To encrypt application data as well, add --opt encrypted when creating the overlay network. This enables IPSEC encryption at the level of the vxlan. This encryption imposes a non-negligible performance penalty, so you should test this option before using it in production. https://docs.docker.com/network/overlay/

To set driver specific options use: --opt , -o

For example:

$ docker network create -d overlay \
  --opt encrypted=true \
  my-network -network

https://docs.docker.com/engine/reference/commandline/network_create/

Network set to host

With the network set to host a container will share the host’s network stack and all interfaces from the host will be available to the container.

The container’s hostname will match the hostname on the host system.

Even in host network mode a container has its own UTS namespace by default.

As such --hostname and --domainname are allowed in host network mode and will only change the hostname and domain name inside the container.

https://docs.docker.com/engine/reference/run/#network-settings

Macvlan Network

When you create a macvlan network, it can either be in bridge mode or 802.1q trunk bridge mode.

In bridge mode, macvlan traffic goes through a physical device on the host.
In 802.1q trunk bridge mode, traffic goes through an 802.1q sub-interface which Docker creates on the fly. This allows you to control routing and filtering at a more granular level.

https://docs.docker.com/network/macvlan/#create-a-macvlan-network

Linux Bridges vs VXLAN

Linux bridges only operate locally and cannot span across nodes.

So, for multi-host networking we need another mechanism. Linux VXLAN comes to the rescue.

When a container sends a data packet, the bridge realizes that the target of the packet is not on this host.

Now, each node participating in an overlay network gets a so-called VXLAN Tunnel Endpoint (VTEP) object, which intercepts the packet (the packet at that moment is an OSI layer 2 data packet), wraps it with a header containing the target IP address of the host that runs the target container (this makes it now an OSI layer 3 data packet), and sends it over the VXLAN tunnel.

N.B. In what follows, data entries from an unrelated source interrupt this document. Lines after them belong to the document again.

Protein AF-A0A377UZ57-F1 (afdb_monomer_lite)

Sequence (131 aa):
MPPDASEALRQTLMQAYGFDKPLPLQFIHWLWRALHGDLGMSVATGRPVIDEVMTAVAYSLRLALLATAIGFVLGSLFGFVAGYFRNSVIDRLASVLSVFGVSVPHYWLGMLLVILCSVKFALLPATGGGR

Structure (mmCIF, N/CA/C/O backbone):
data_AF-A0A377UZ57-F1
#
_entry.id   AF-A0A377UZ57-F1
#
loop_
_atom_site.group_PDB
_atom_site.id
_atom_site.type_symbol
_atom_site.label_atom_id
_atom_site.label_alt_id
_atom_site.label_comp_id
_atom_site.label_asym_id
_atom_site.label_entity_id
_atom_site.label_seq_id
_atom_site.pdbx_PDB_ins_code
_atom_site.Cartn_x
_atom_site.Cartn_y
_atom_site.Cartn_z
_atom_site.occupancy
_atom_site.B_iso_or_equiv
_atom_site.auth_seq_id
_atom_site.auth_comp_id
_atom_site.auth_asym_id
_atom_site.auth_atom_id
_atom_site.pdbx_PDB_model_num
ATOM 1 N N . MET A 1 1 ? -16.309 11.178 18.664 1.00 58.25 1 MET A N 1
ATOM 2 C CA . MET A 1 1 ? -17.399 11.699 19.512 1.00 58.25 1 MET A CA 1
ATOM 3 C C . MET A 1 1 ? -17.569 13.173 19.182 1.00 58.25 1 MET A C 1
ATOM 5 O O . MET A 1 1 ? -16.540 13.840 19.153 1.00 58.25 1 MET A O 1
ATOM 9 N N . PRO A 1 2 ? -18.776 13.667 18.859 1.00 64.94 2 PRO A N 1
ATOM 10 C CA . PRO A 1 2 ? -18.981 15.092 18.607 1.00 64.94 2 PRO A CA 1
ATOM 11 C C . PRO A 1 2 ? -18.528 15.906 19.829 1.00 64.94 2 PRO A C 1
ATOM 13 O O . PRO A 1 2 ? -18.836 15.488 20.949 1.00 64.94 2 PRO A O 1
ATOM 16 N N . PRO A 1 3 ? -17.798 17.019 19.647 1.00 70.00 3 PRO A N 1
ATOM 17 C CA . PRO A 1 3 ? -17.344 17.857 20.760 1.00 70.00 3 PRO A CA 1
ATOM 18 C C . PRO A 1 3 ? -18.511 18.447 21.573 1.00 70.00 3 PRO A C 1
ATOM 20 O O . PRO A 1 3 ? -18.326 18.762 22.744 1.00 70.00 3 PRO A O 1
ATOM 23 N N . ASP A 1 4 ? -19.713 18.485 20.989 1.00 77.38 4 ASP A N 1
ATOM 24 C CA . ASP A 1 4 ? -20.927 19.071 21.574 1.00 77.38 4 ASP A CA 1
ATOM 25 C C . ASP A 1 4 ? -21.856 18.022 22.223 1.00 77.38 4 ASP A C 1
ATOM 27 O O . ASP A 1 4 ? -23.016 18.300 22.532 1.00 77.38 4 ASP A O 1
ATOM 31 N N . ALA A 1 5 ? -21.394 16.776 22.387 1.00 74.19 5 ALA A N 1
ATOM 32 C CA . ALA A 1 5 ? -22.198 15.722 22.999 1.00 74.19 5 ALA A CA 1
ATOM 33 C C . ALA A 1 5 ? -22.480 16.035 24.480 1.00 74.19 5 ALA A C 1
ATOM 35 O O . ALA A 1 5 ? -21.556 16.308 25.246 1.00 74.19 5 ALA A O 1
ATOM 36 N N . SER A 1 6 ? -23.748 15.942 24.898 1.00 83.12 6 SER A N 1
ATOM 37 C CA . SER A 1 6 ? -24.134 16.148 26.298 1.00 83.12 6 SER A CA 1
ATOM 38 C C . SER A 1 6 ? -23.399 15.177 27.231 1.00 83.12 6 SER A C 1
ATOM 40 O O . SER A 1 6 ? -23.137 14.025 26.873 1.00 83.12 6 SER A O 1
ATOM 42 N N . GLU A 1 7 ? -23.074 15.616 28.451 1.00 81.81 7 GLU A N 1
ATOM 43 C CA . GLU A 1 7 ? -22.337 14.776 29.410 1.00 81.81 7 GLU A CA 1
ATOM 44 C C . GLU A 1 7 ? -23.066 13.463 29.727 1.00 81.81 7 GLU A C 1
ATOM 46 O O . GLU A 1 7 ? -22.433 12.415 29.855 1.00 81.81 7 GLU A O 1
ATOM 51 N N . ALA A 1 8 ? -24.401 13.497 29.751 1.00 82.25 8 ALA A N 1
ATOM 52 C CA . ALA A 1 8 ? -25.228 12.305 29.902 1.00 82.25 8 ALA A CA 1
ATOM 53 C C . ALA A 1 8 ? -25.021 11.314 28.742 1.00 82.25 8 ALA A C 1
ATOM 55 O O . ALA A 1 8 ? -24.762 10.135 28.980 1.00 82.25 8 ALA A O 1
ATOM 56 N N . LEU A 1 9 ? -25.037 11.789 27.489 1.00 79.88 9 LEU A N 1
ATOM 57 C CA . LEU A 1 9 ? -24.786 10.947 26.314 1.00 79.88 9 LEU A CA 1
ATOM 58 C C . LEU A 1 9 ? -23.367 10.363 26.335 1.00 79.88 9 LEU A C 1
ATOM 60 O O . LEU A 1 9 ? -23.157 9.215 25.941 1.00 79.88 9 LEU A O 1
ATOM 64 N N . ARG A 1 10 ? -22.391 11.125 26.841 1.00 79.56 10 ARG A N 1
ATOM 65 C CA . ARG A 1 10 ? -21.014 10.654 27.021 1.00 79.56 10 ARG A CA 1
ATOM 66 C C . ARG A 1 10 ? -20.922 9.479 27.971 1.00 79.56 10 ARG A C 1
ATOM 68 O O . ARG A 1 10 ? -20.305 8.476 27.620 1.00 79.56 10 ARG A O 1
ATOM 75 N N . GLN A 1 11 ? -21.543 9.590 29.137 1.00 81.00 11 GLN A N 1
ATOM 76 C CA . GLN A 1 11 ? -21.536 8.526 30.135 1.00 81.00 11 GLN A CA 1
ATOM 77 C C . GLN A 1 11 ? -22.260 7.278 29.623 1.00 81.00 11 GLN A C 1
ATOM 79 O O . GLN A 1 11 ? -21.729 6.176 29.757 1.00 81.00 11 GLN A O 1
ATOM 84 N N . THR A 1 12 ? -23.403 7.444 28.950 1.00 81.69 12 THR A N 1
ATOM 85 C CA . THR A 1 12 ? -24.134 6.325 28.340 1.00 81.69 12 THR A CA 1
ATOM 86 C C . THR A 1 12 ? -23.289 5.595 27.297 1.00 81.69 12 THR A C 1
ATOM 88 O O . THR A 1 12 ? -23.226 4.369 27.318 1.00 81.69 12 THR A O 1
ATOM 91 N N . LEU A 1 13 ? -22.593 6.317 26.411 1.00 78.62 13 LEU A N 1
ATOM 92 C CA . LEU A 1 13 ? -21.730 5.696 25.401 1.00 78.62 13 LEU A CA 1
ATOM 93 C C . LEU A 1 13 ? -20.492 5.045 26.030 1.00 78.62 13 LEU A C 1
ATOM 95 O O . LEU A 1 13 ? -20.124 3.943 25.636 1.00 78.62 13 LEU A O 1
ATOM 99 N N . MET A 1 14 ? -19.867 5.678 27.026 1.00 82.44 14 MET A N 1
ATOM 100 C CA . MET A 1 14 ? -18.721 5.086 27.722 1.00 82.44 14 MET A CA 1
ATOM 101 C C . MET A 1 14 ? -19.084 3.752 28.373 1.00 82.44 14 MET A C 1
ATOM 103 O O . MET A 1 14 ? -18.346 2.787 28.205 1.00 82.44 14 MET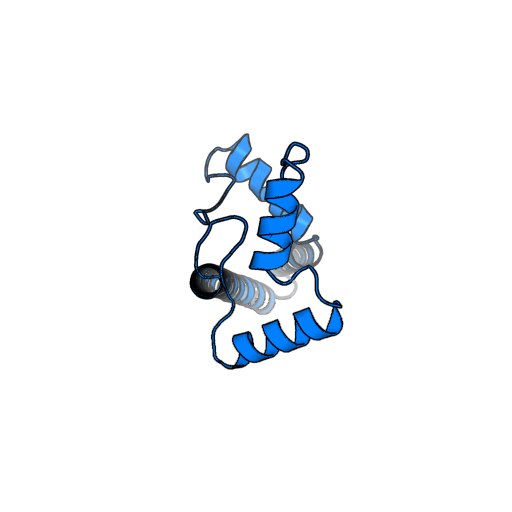 A O 1
ATOM 107 N N . GLN A 1 15 ? -20.236 3.678 29.039 1.00 79.88 15 GLN A N 1
ATOM 108 C CA . GLN A 1 15 ? -20.727 2.433 29.628 1.00 79.88 15 GLN A CA 1
ATOM 109 C C . GLN A 1 15 ? -21.131 1.409 28.559 1.00 79.88 15 GLN A C 1
ATOM 111 O O . GLN A 1 15 ? -20.779 0.237 28.671 1.00 79.88 15 GLN A O 1
ATOM 116 N N . ALA A 1 16 ? -21.815 1.840 27.493 1.00 76.19 16 ALA A N 1
ATOM 117 C CA . ALA A 1 16 ? -22.256 0.955 26.413 1.00 76.19 16 ALA A CA 1
ATOM 118 C C . ALA A 1 16 ? -21.087 0.282 25.673 1.00 76.19 16 ALA A C 1
ATOM 120 O O . ALA A 1 16 ? -21.186 -0.886 25.298 1.00 76.19 16 ALA A O 1
ATOM 121 N N . TYR A 1 17 ? -19.970 0.993 25.491 1.00 79.00 17 TYR A N 1
ATOM 122 C CA . TYR A 1 17 ? -18.766 0.462 24.843 1.00 79.00 17 TYR A CA 1
ATOM 123 C C . TYR A 1 17 ? -17.732 -0.111 25.826 1.00 79.00 17 TYR A C 1
ATOM 125 O O . TYR A 1 17 ? -16.713 -0.651 25.396 1.00 79.00 17 TYR A O 1
ATOM 133 N N . GLY A 1 18 ? -17.978 -0.037 27.139 1.00 81.44 18 GLY A N 1
ATOM 134 C CA . GLY A 1 18 ? -17.041 -0.504 28.165 1.00 81.44 18 GLY A CA 1
ATOM 135 C C . GLY A 1 18 ? -15.774 0.352 28.291 1.00 81.44 18 GLY A C 1
ATOM 136 O O . GLY A 1 18 ? -14.761 -0.123 28.807 1.00 81.44 18 GLY A O 1
ATOM 137 N N . PHE A 1 19 ? -15.815 1.597 27.809 1.00 84.94 19 PHE A N 1
ATOM 138 C CA . PHE A 1 19 ? -14.709 2.559 27.865 1.00 84.94 19 PHE A CA 1
ATOM 139 C C . PHE A 1 19 ? -14.477 3.133 29.270 1.00 84.94 19 PHE A C 1
ATOM 141 O O . PHE A 1 19 ? -13.510 3.858 29.489 1.00 84.94 19 PHE A O 1
ATOM 148 N N . ASP A 1 20 ? -15.344 2.803 30.223 1.00 86.06 20 ASP A N 1
ATOM 149 C CA . ASP A 1 20 ? -15.200 3.063 31.655 1.00 86.06 20 ASP A CA 1
ATOM 150 C C . ASP A 1 20 ? -14.203 2.112 32.349 1.00 86.06 20 ASP A C 1
ATOM 152 O O . ASP A 1 20 ? -13.752 2.387 33.461 1.00 86.06 20 ASP A O 1
ATOM 156 N N . LYS A 1 21 ? -13.824 1.003 31.700 1.00 87.50 21 LYS A N 1
ATOM 157 C CA . LYS A 1 21 ? -12.929 -0.019 32.269 1.00 87.50 21 LYS A CA 1
ATOM 158 C C . LYS A 1 21 ? -11.448 0.294 32.015 1.00 87.50 21 LYS A C 1
ATOM 160 O O . LYS A 1 21 ? -11.120 0.964 31.039 1.00 87.50 21 LYS A O 1
ATOM 165 N N . PRO A 1 22 ? -10.511 -0.247 32.814 1.00 93.12 22 PRO A N 1
ATOM 166 C CA . PRO A 1 22 ? -9.081 -0.199 32.502 1.00 93.12 22 PRO A CA 1
ATOM 167 C C . PRO A 1 22 ? -8.765 -0.733 31.093 1.00 93.12 22 PRO A C 1
ATOM 169 O O . PRO A 1 22 ? -9.272 -1.788 30.705 1.00 93.12 22 PRO A O 1
ATOM 172 N N . LEU A 1 23 ? -7.885 -0.048 30.350 1.00 90.88 23 LEU A N 1
ATOM 173 C CA . LEU A 1 23 ? -7.515 -0.406 28.967 1.00 90.88 23 LEU A CA 1
ATOM 174 C C . LEU A 1 23 ? -7.127 -1.886 28.768 1.00 90.88 23 LEU A C 1
ATOM 176 O O . LEU A 1 23 ? -7.592 -2.477 27.792 1.00 90.88 23 LEU A O 1
ATOM 180 N N . PRO A 1 24 ? -6.351 -2.534 29.666 1.00 93.94 24 PRO A N 1
ATOM 181 C CA . PRO A 1 24 ? -6.023 -3.951 29.501 1.00 93.94 24 PRO A CA 1
ATOM 182 C C . PRO A 1 24 ? -7.262 -4.853 29.485 1.00 93.94 24 PRO A C 1
ATOM 184 O O . PRO A 1 24 ? -7.342 -5.776 28.680 1.00 93.94 24 PRO A O 1
ATOM 187 N N . LEU A 1 25 ? -8.259 -4.561 30.329 1.00 92.44 25 LEU A N 1
ATOM 188 C CA . LEU A 1 25 ? -9.508 -5.323 30.376 1.00 92.44 25 LEU A CA 1
ATOM 189 C C . LEU A 1 25 ? -10.343 -5.105 29.112 1.00 92.44 25 LEU A C 1
ATOM 191 O O . LEU A 1 25 ? -10.902 -6.066 28.589 1.00 92.44 25 LEU A O 1
ATOM 195 N N . GLN A 1 26 ? -10.386 -3.872 28.591 1.00 91.94 26 GLN A N 1
ATOM 196 C CA . GLN A 1 26 ? -11.055 -3.576 27.319 1.00 91.94 26 GLN A CA 1
ATOM 197 C C . GLN A 1 26 ? -10.452 -4.397 26.175 1.00 91.94 26 GLN A C 1
ATOM 199 O O . GLN A 1 26 ? -11.184 -5.047 25.429 1.00 91.94 26 GLN A O 1
ATOM 204 N N . PHE A 1 27 ? -9.119 -4.419 26.074 1.00 92.19 27 PHE A N 1
ATOM 205 C CA . PHE A 1 27 ? -8.422 -5.162 25.029 1.00 92.19 27 PHE A CA 1
ATOM 206 C C . PHE A 1 27 ? -8.627 -6.673 25.161 1.00 92.19 27 PHE A C 1
ATOM 208 O O . PHE A 1 27 ? -8.939 -7.320 24.168 1.00 92.19 27 PHE A O 1
ATOM 215 N N . ILE A 1 28 ? -8.515 -7.239 26.369 1.00 95.12 28 ILE A N 1
ATOM 216 C CA . ILE A 1 28 ? -8.733 -8.678 26.595 1.00 95.12 28 ILE A CA 1
ATOM 217 C C . ILE A 1 28 ? -10.169 -9.074 26.236 1.00 95.12 28 ILE A C 1
ATOM 219 O O . ILE A 1 28 ? -10.372 -10.080 25.562 1.00 95.12 28 ILE A O 1
ATOM 223 N N . HIS A 1 29 ? -11.166 -8.283 26.641 1.00 91.75 29 HIS A N 1
ATOM 224 C CA . HIS A 1 29 ? -12.565 -8.545 26.296 1.00 91.75 29 HIS A CA 1
ATOM 225 C C . HIS A 1 29 ? -12.807 -8.466 24.788 1.00 91.75 29 HIS A C 1
ATOM 227 O O . HIS A 1 29 ? -13.488 -9.326 24.228 1.00 91.75 29 HIS A O 1
ATOM 233 N N . TRP A 1 30 ? -12.254 -7.446 24.131 1.00 92.38 30 TRP A N 1
ATOM 234 C CA . TRP A 1 30 ? -12.340 -7.308 22.682 1.00 92.38 30 TRP A CA 1
ATOM 235 C C . TRP A 1 30 ? -11.662 -8.482 21.972 1.00 92.38 30 TRP A C 1
ATOM 237 O O . TRP A 1 30 ? -12.269 -9.093 21.100 1.00 92.38 30 TRP A O 1
ATOM 247 N N . LEU A 1 31 ? -10.452 -8.855 22.393 1.00 94.94 31 LEU A N 1
ATOM 248 C CA . LEU A 1 31 ? -9.697 -9.961 21.813 1.00 94.94 31 LEU A CA 1
ATOM 249 C C . LEU A 1 31 ? -10.429 -11.291 21.997 1.00 94.94 31 LEU A C 1
ATOM 251 O O . LEU A 1 31 ? -10.516 -12.074 21.056 1.00 94.94 31 LEU A O 1
ATOM 255 N N . TRP A 1 32 ? -10.997 -11.536 23.180 1.00 95.88 32 TRP A N 1
ATOM 256 C CA . TRP A 1 32 ? -11.805 -12.724 23.435 1.00 95.88 32 TRP A CA 1
ATOM 257 C C . TRP A 1 32 ? -12.980 -12.815 22.459 1.00 95.88 32 TRP A C 1
ATOM 259 O O . TRP A 1 32 ? -13.153 -13.847 21.819 1.00 95.88 32 TRP A O 1
ATOM 269 N N . ARG A 1 33 ? -13.746 -11.733 22.275 1.00 93.88 33 ARG A N 1
ATOM 270 C CA . ARG A 1 33 ? -14.849 -11.684 21.297 1.00 93.88 33 ARG A CA 1
ATOM 271 C C . ARG A 1 33 ? -14.353 -11.880 19.863 1.00 93.88 33 ARG A C 1
ATOM 273 O O . ARG A 1 33 ? -14.914 -12.696 19.135 1.00 93.88 33 ARG A O 1
ATOM 280 N N . ALA A 1 34 ? -13.256 -11.221 19.496 1.00 94.12 34 ALA A N 1
ATOM 281 C CA . ALA A 1 34 ? -12.658 -11.310 18.169 1.00 94.12 34 ALA A CA 1
ATOM 282 C C . ALA A 1 34 ? -12.222 -12.741 17.820 1.00 94.12 34 ALA A C 1
ATOM 284 O O . ALA A 1 34 ? -12.477 -13.207 16.712 1.00 94.12 34 ALA A O 1
ATOM 285 N N . LEU A 1 35 ? -11.633 -13.471 18.774 1.00 95.31 35 LEU A N 1
ATOM 286 C CA . LEU A 1 35 ? -11.261 -14.881 18.601 1.00 95.31 35 LEU A CA 1
ATOM 287 C C . LEU A 1 35 ? -12.475 -15.800 18.384 1.00 95.31 35 LEU A C 1
ATOM 289 O O . LEU A 1 35 ? -12.331 -16.861 17.785 1.00 95.31 35 LEU A O 1
ATOM 293 N N . HIS A 1 36 ? -13.664 -15.383 18.822 1.00 95.44 36 HIS A N 1
ATOM 294 C CA . HIS A 1 36 ? -14.932 -16.077 18.574 1.00 95.44 36 HIS A CA 1
ATOM 295 C C . HIS A 1 36 ? -15.664 -15.551 17.325 1.00 95.44 36 HIS A C 1
ATOM 297 O O . HIS A 1 36 ? -16.813 -15.916 17.086 1.00 95.44 36 HIS A O 1
ATOM 303 N N . GLY A 1 37 ? -15.014 -14.703 16.519 1.00 91.31 37 GLY A N 1
ATOM 304 C CA . GLY A 1 37 ? -15.568 -14.146 15.283 1.00 91.31 37 GLY A CA 1
ATOM 305 C C . GLY A 1 37 ? -16.412 -12.881 15.462 1.00 91.31 37 GLY A C 1
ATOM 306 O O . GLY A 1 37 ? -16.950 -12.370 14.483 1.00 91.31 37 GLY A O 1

The VTEP on the other side of the tunnel unpacks the data packet and forwards it to the local bridge, which in turn forwards it to the target container.

Create overlay network

To create an overlay network which can be used by swarm services or standalone containers to communicate with other standalone containers running on other Docker daemons, add the --attachable flag:

$ docker network create -d overlay --attachable my-attachable-overlay

Nodeport vs Ingress

NodePort service type is well suited for application services that require direct TCP/UDP access, like RabbitMQ for example.

If your service can be accessed using HTTP/HTTPs then Ingress is recommended.

Ingress is a Kubernetes API object that manages external access to the services in a cluster, typically HTTP/HTTPS.

Host network

If you use the host network mode for a container, that container’s network stack is not isolated from the Docker host (the container shares the host’s networking namespace), and the container does not get its own IP-address allocated.

For instance, if you run a container which binds to port 80 and you use host networking, the container’s application is available on port 80 on the host’s IP address.

The host networking driver only works on Linux hosts, and is not supported on Docker Desktop for Mac, Docker Desktop for Windows, or Docker EE for Windows Server.

Host mode networking can be useful to optimize performance, and in situations where a container needs to handle a large range of ports, as it does not require network address translation (NAT), and no “userland-proxy” is created for each port.

https://docs.docker.com/network/host/

Which of the following sentences are true about overlay networks?

   a) DTR deploys an overlay network, dtr-ol, to route a cluster's internal communications.
   b) Overlay-defined networks are only present on manager nodes when there is not a task connected to them.
   c) interlock-extension connects to services' defined networks to route requests to appropriate backends.

The overlay2 driver natively supports up to 128 lower OverlayFS layers. This capability provides better performance for layer-related Docker commands such as docker build and docker commit, and consumes fewer inodes on the backing filesystem.